▶ WHAT IS EXPECTED: At the line containing "ATOM 162 C C", begin repeating lines exactly, and stop only after the final line of the records below.

▶ WORKING DATA:
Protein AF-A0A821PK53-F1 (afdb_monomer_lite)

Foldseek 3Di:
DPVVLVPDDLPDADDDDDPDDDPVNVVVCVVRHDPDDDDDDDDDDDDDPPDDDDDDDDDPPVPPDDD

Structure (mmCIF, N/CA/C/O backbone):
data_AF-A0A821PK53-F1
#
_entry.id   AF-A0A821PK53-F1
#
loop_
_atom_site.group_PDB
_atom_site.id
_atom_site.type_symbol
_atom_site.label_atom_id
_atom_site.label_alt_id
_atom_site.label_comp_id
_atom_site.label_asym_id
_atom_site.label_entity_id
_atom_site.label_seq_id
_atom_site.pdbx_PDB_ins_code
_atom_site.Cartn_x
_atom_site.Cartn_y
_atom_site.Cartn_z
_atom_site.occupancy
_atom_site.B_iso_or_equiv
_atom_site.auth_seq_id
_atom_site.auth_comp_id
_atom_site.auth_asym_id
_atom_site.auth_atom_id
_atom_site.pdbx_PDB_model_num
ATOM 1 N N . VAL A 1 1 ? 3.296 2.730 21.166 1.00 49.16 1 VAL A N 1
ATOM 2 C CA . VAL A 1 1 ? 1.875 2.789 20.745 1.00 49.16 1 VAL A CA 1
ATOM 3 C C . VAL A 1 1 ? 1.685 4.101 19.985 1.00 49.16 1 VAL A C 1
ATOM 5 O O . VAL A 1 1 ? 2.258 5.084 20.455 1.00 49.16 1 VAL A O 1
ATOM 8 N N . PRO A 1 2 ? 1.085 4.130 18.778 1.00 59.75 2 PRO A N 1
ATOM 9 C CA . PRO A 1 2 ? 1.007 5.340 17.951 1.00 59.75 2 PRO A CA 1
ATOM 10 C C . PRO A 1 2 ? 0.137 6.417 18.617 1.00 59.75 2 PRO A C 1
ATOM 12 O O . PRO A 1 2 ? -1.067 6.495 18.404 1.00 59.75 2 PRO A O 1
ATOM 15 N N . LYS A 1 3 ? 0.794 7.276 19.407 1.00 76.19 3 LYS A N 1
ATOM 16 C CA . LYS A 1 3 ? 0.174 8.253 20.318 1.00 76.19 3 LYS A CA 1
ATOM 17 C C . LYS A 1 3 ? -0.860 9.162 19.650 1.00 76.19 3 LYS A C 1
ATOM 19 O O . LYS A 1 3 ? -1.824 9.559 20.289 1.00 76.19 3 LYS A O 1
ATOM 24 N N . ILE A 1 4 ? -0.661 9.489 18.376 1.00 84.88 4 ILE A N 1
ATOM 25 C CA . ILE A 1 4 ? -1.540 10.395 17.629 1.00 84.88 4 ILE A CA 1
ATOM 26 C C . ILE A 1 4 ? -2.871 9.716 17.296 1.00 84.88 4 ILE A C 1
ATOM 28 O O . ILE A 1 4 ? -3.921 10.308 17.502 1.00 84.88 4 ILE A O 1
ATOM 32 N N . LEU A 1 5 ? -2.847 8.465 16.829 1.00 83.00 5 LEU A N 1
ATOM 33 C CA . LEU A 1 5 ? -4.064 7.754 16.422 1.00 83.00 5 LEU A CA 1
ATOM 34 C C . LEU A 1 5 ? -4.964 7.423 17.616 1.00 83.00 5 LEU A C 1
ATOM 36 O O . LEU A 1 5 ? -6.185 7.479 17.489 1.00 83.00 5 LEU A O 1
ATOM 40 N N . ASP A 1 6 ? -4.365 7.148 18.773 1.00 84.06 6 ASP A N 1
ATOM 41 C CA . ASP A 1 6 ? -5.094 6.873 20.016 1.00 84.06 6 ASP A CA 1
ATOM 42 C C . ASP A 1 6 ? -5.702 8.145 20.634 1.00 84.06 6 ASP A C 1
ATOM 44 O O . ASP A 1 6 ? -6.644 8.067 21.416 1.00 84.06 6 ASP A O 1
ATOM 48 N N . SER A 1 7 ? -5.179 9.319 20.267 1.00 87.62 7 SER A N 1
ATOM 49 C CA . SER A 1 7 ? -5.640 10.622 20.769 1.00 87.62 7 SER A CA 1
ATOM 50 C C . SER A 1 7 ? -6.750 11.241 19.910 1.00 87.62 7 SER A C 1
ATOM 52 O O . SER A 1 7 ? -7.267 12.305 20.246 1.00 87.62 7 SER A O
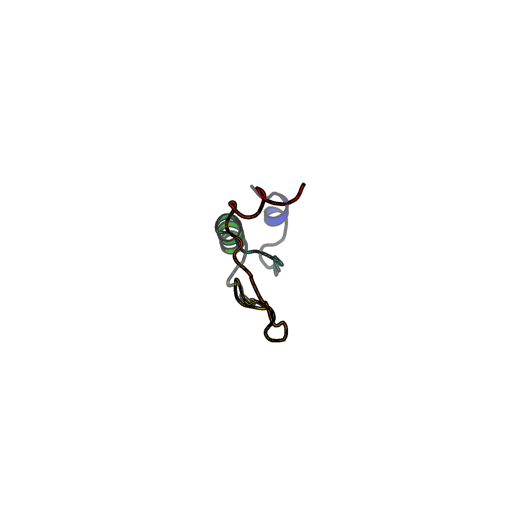 1
ATOM 54 N N . ILE A 1 8 ? -7.118 10.607 18.791 1.00 89.31 8 ILE A N 1
ATOM 55 C CA . ILE A 1 8 ? -8.197 11.063 17.906 1.00 89.31 8 ILE A CA 1
ATOM 56 C C . ILE A 1 8 ? -9.436 10.204 18.155 1.00 89.31 8 ILE A C 1
ATOM 58 O O . ILE A 1 8 ? -9.340 9.001 18.407 1.00 89.31 8 ILE A O 1
ATOM 62 N N . ARG A 1 9 ? -10.615 10.818 18.022 1.00 88.50 9 ARG A N 1
ATOM 63 C CA . ARG A 1 9 ? -11.910 10.141 18.117 1.00 88.50 9 ARG A CA 1
ATOM 64 C C . ARG A 1 9 ? -11.975 8.846 17.276 1.00 88.50 9 ARG A C 1
ATOM 66 O O . ARG A 1 9 ? -11.378 8.787 16.193 1.00 88.50 9 ARG A O 1
ATOM 73 N N . PRO A 1 10 ? -12.650 7.794 17.767 1.00 83.94 10 PRO A N 1
ATOM 74 C CA . PRO A 1 10 ? -12.695 6.490 17.104 1.00 83.94 10 PRO A CA 1
ATOM 75 C C . PRO A 1 10 ? -13.519 6.486 15.806 1.00 83.94 10 PRO A C 1
ATOM 77 O O . PRO A 1 10 ? -13.230 5.700 14.913 1.00 83.94 10 PRO A O 1
ATOM 80 N N . ASP A 1 11 ? -14.483 7.394 15.652 1.00 88.31 11 ASP A N 1
ATOM 81 C CA . ASP A 1 11 ? -15.349 7.588 14.475 1.00 88.31 11 ASP A CA 1
ATOM 82 C C . ASP A 1 11 ? -14.679 8.386 13.337 1.00 88.31 11 ASP A C 1
ATOM 84 O O . ASP A 1 11 ? -15.333 9.034 12.522 1.00 88.31 11 ASP A O 1
ATOM 88 N N . ARG A 1 12 ? -13.349 8.369 13.276 1.00 87.75 12 ARG A N 1
ATOM 89 C CA . ARG A 1 12 ? -12.579 9.069 12.243 1.00 87.75 12 ARG A CA 1
ATOM 90 C C . ARG A 1 12 ? -12.471 8.244 10.962 1.00 87.75 12 ARG A C 1
ATOM 92 O O . ARG A 1 12 ? -12.309 7.026 11.001 1.00 87.75 12 ARG A O 1
ATOM 99 N N . GLN A 1 13 ? -12.425 8.930 9.825 1.00 90.00 13 GLN A N 1
ATOM 100 C CA . GLN A 1 13 ? -11.971 8.338 8.571 1.00 90.00 13 GLN A CA 1
ATOM 101 C C . GLN A 1 13 ? -10.452 8.500 8.461 1.00 90.00 13 GLN A C 1
ATOM 103 O O . GLN A 1 13 ? -9.920 9.590 8.662 1.00 90.00 13 GLN A O 1
ATOM 108 N N . ILE A 1 14 ? -9.748 7.411 8.157 1.00 89.44 14 ILE A N 1
ATOM 109 C CA . ILE A 1 14 ? -8.294 7.403 7.977 1.00 89.44 14 ILE A CA 1
ATOM 110 C C . ILE A 1 14 ? -8.014 7.044 6.523 1.00 89.44 14 ILE A C 1
ATOM 112 O O . ILE A 1 14 ? -8.544 6.059 6.011 1.00 89.44 14 ILE A O 1
ATOM 116 N N . VAL A 1 15 ? -7.162 7.835 5.878 1.00 91.19 15 VAL A N 1
ATOM 117 C CA . VAL A 1 15
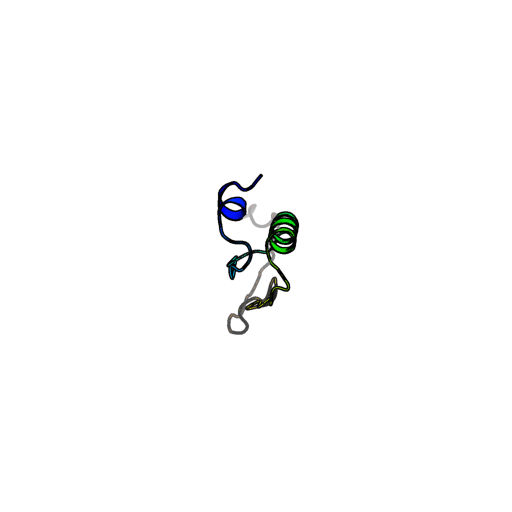 ? -6.655 7.571 4.530 1.00 91.19 15 VAL A CA 1
ATOM 118 C C . VAL A 1 15 ? -5.148 7.379 4.620 1.00 91.19 15 VAL A C 1
ATOM 120 O O . VAL A 1 15 ? -4.469 8.081 5.369 1.00 91.19 15 VAL A O 1
ATOM 123 N N . MET A 1 16 ? -4.626 6.414 3.870 1.00 90.94 16 MET A N 1
ATOM 124 C CA . MET A 1 16 ? -3.199 6.125 3.801 1.00 90.94 16 MET A CA 1
ATOM 125 C C . MET A 1 16 ? -2.779 6.058 2.336 1.00 90.94 16 MET A C 1
ATOM 127 O O . MET A 1 16 ? -3.347 5.290 1.564 1.00 90.94 16 MET A O 1
ATOM 131 N N . PHE A 1 17 ? -1.766 6.843 1.978 1.00 89.81 17 PHE A N 1
ATOM 132 C CA . PHE A 1 17 ? -1.145 6.827 0.65
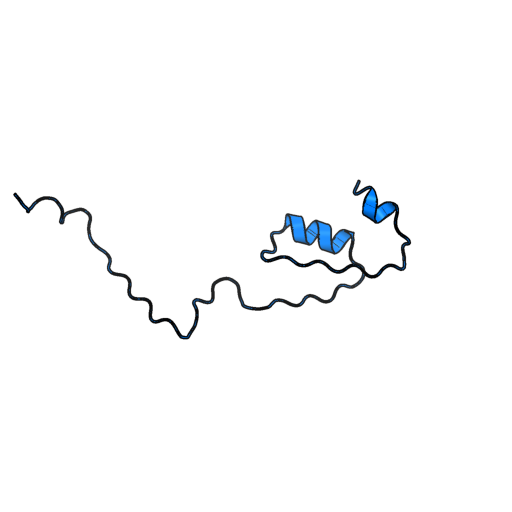9 1.00 89.81 17 PHE A CA 1
ATOM 133 C C . PHE A 1 17 ? 0.254 6.237 0.775 1.00 89.81 17 PHE A C 1
ATOM 135 O O . PHE A 1 17 ? 1.013 6.606 1.672 1.00 89.81 17 PHE A O 1
ATOM 142 N N . SER A 1 18 ? 0.599 5.328 -0.131 1.00 87.75 18 SER A N 1
ATOM 143 C CA . SER A 1 18 ? 1.955 4.805 -0.227 1.00 87.75 18 SER A CA 1
ATOM 144 C C . SER A 1 18 ? 2.303 4.431 -1.660 1.00 87.75 18 SER A C 1
ATOM 146 O O . SER A 1 18 ? 1.477 3.872 -2.375 1.00 87.75 18 SER A O 1
ATOM 148 N N . ALA A 1 19 ? 3.550 4.696 -2.052 1.00 85.69 19 ALA A N 1
ATOM 149 C CA . ALA A 1 19 ? 4.111 4.254 -3.327 1.00 85.69 19 ALA A CA 1
ATOM 150 C C . ALA A 1 19 ? 4.504 2.765 -3.312 1.00 85.69 19 ALA A C 1
ATOM 152 O O . ALA A 1 19 ? 4.626 2.137 -4.357 1.00 85.69 19 ALA A O 1
ATOM 153 N N . THR A 1 20 ? 4.724 2.185 -2.127 1.00 82.00 20 THR A N 1
ATOM 154 C CA . THR A 1 20 ? 5.098 0.772 -1.968 1.00 82.00 20 THR A CA 1
ATOM 155 C C . THR A 1 20 ? 4.364 0.145 -0.789 1.00 82.00 20 THR A C 1
ATOM 157 O O . THR A 1 20 ? 4.074 0.819 0.197 1.00 82.00 20 THR A O 1
ATOM 160 N N . PHE A 1 21 ? 4.074 -1.156 -0.852 1.00 84.00 21 PHE A N 1
ATOM 161 C CA . PHE A 1 21 ? 3.311 -1.833 0.201 1.00 84.00 21 PHE A CA 1
ATOM 162 C C . PHE A 1 21 ? 4.054 -3.051 0.773 1.00 84.00 21 PHE A C 1
ATOM 164 O O . PHE A 1 21 ? 3.790 -4.197 0.402 1.00 84.00 21 PHE A O 1
ATOM 171 N N . PRO A 1 22 ? 5.071 -2.836 1.634 1.00 85.94 22 PRO A N 1
ATOM 172 C CA . PRO A 1 22 ? 5.758 -3.928 2.316 1.00 85.94 22 PRO A CA 1
ATOM 173 C C . PRO A 1 22 ? 4.901 -4.503 3.455 1.00 85.94 22 PRO A C 1
ATOM 175 O O . PRO A 1 22 ? 4.142 -3.782 4.101 1.00 85.94 22 PRO A O 1
ATOM 178 N N . LYS A 1 23 ? 5.104 -5.785 3.795 1.00 88.62 23 LYS A N 1
ATOM 179 C CA . LYS A 1 23 ? 4.315 -6.516 4.815 1.00 88.62 23 LYS A CA 1
ATOM 180 C C . LYS A 1 23 ? 4.180 -5.788 6.164 1.00 88.62 23 LYS A C 1
ATOM 182 O O . LYS A 1 23 ? 3.139 -5.854 6.809 1.00 88.62 23 LYS A O 1
ATOM 187 N N . LYS A 1 24 ? 5.224 -5.074 6.611 1.00 88.75 24 LYS A N 1
ATOM 188 C CA . LYS A 1 24 ? 5.182 -4.294 7.866 1.00 88.75 24 LYS A CA 1
ATOM 189 C C . LYS A 1 24 ? 4.196 -3.121 7.798 1.00 88.75 24 LYS A C 1
ATOM 191 O O . LYS A 1 24 ? 3.534 -2.829 8.789 1.00 88.75 24 LYS A O 1
ATOM 196 N N . MET A 1 25 ? 4.102 -2.462 6.643 1.00 87.06 25 MET A N 1
ATOM 197 C CA . MET A 1 25 ? 3.160 -1.365 6.416 1.00 87.06 25 MET A CA 1
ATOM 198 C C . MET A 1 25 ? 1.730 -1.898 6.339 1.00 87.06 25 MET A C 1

▶ TASK SOLUTION:
ATOM 162 C C . PHE A 1 21 ? 4.054 -3.051 0.773 1.00 84.00 21 PHE A C 1
ATOM 164 O O . PHE A 1 21 ? 3.790 -4.197 0.402 1.00 84.00 21 PHE A O 1
ATOM 171 N N . PRO A 1 22 ? 5.071 -2.836 1.634 1.00 85.94 22 PRO A N 1
ATOM 172 C CA . PRO A 1 22 ? 5.758 -3.928 2.316 1.00 85.94 22 PRO A CA 1
ATOM 173 C C . PRO A 1 22 ? 4.901 -4.503 3.455 1.00 85.94 22 PRO A C 1
ATOM 175 O O . PRO A 1 22 ? 4.142 -3.782 4.101 1.00 85.94 22 PRO A O 1
ATOM 178 N N . LYS A 1 23 ? 5.104 -5.785 3.795 1.00 88.62 23 LYS A N 1
ATOM 179 C CA . LYS A 1 23 ? 4.315 -6.516 4.815 1.00 88.62 23 LYS A CA 1
ATOM 180 C C . LYS A 1 23 ? 4.180 -5.788 6.164 1.00 88.62 23 LYS A C 1
ATOM 182 O O . LYS A 1 23 ? 3.139 -5.854 6.809 1.00 88.62 23 LYS A O 1
ATOM 187 N N . LYS A 1 24 ? 5.224 -5.074 6.611 1.00 88.75 24 LYS A N 1
ATOM 188 C CA . LYS A 1 24 ? 5.182 -4.294 7.866 1.00 88.75 24 LYS A CA 1
ATOM 189 C C . LYS A 1 24 ? 4.196 -3.121 7.798 1.00 88.75 24 LYS A C 1
ATOM 191 O O . LYS A 1 24 ? 3.534 -2.829 8.789 1.00 88.75 24 LYS A O 1
ATOM 196 N N . MET A 1 25 ? 4.102 -2.462 6.643 1.00 87.06 25 MET A N 1
ATOM 197 C CA . MET A 1 25 ? 3.160 -1.365 6.416 1.00 87.06 25 MET A CA 1
ATOM 198 C C . MET A 1 25 ? 1.730 -1.898 6.339 1.00 87.06 25 MET A C 1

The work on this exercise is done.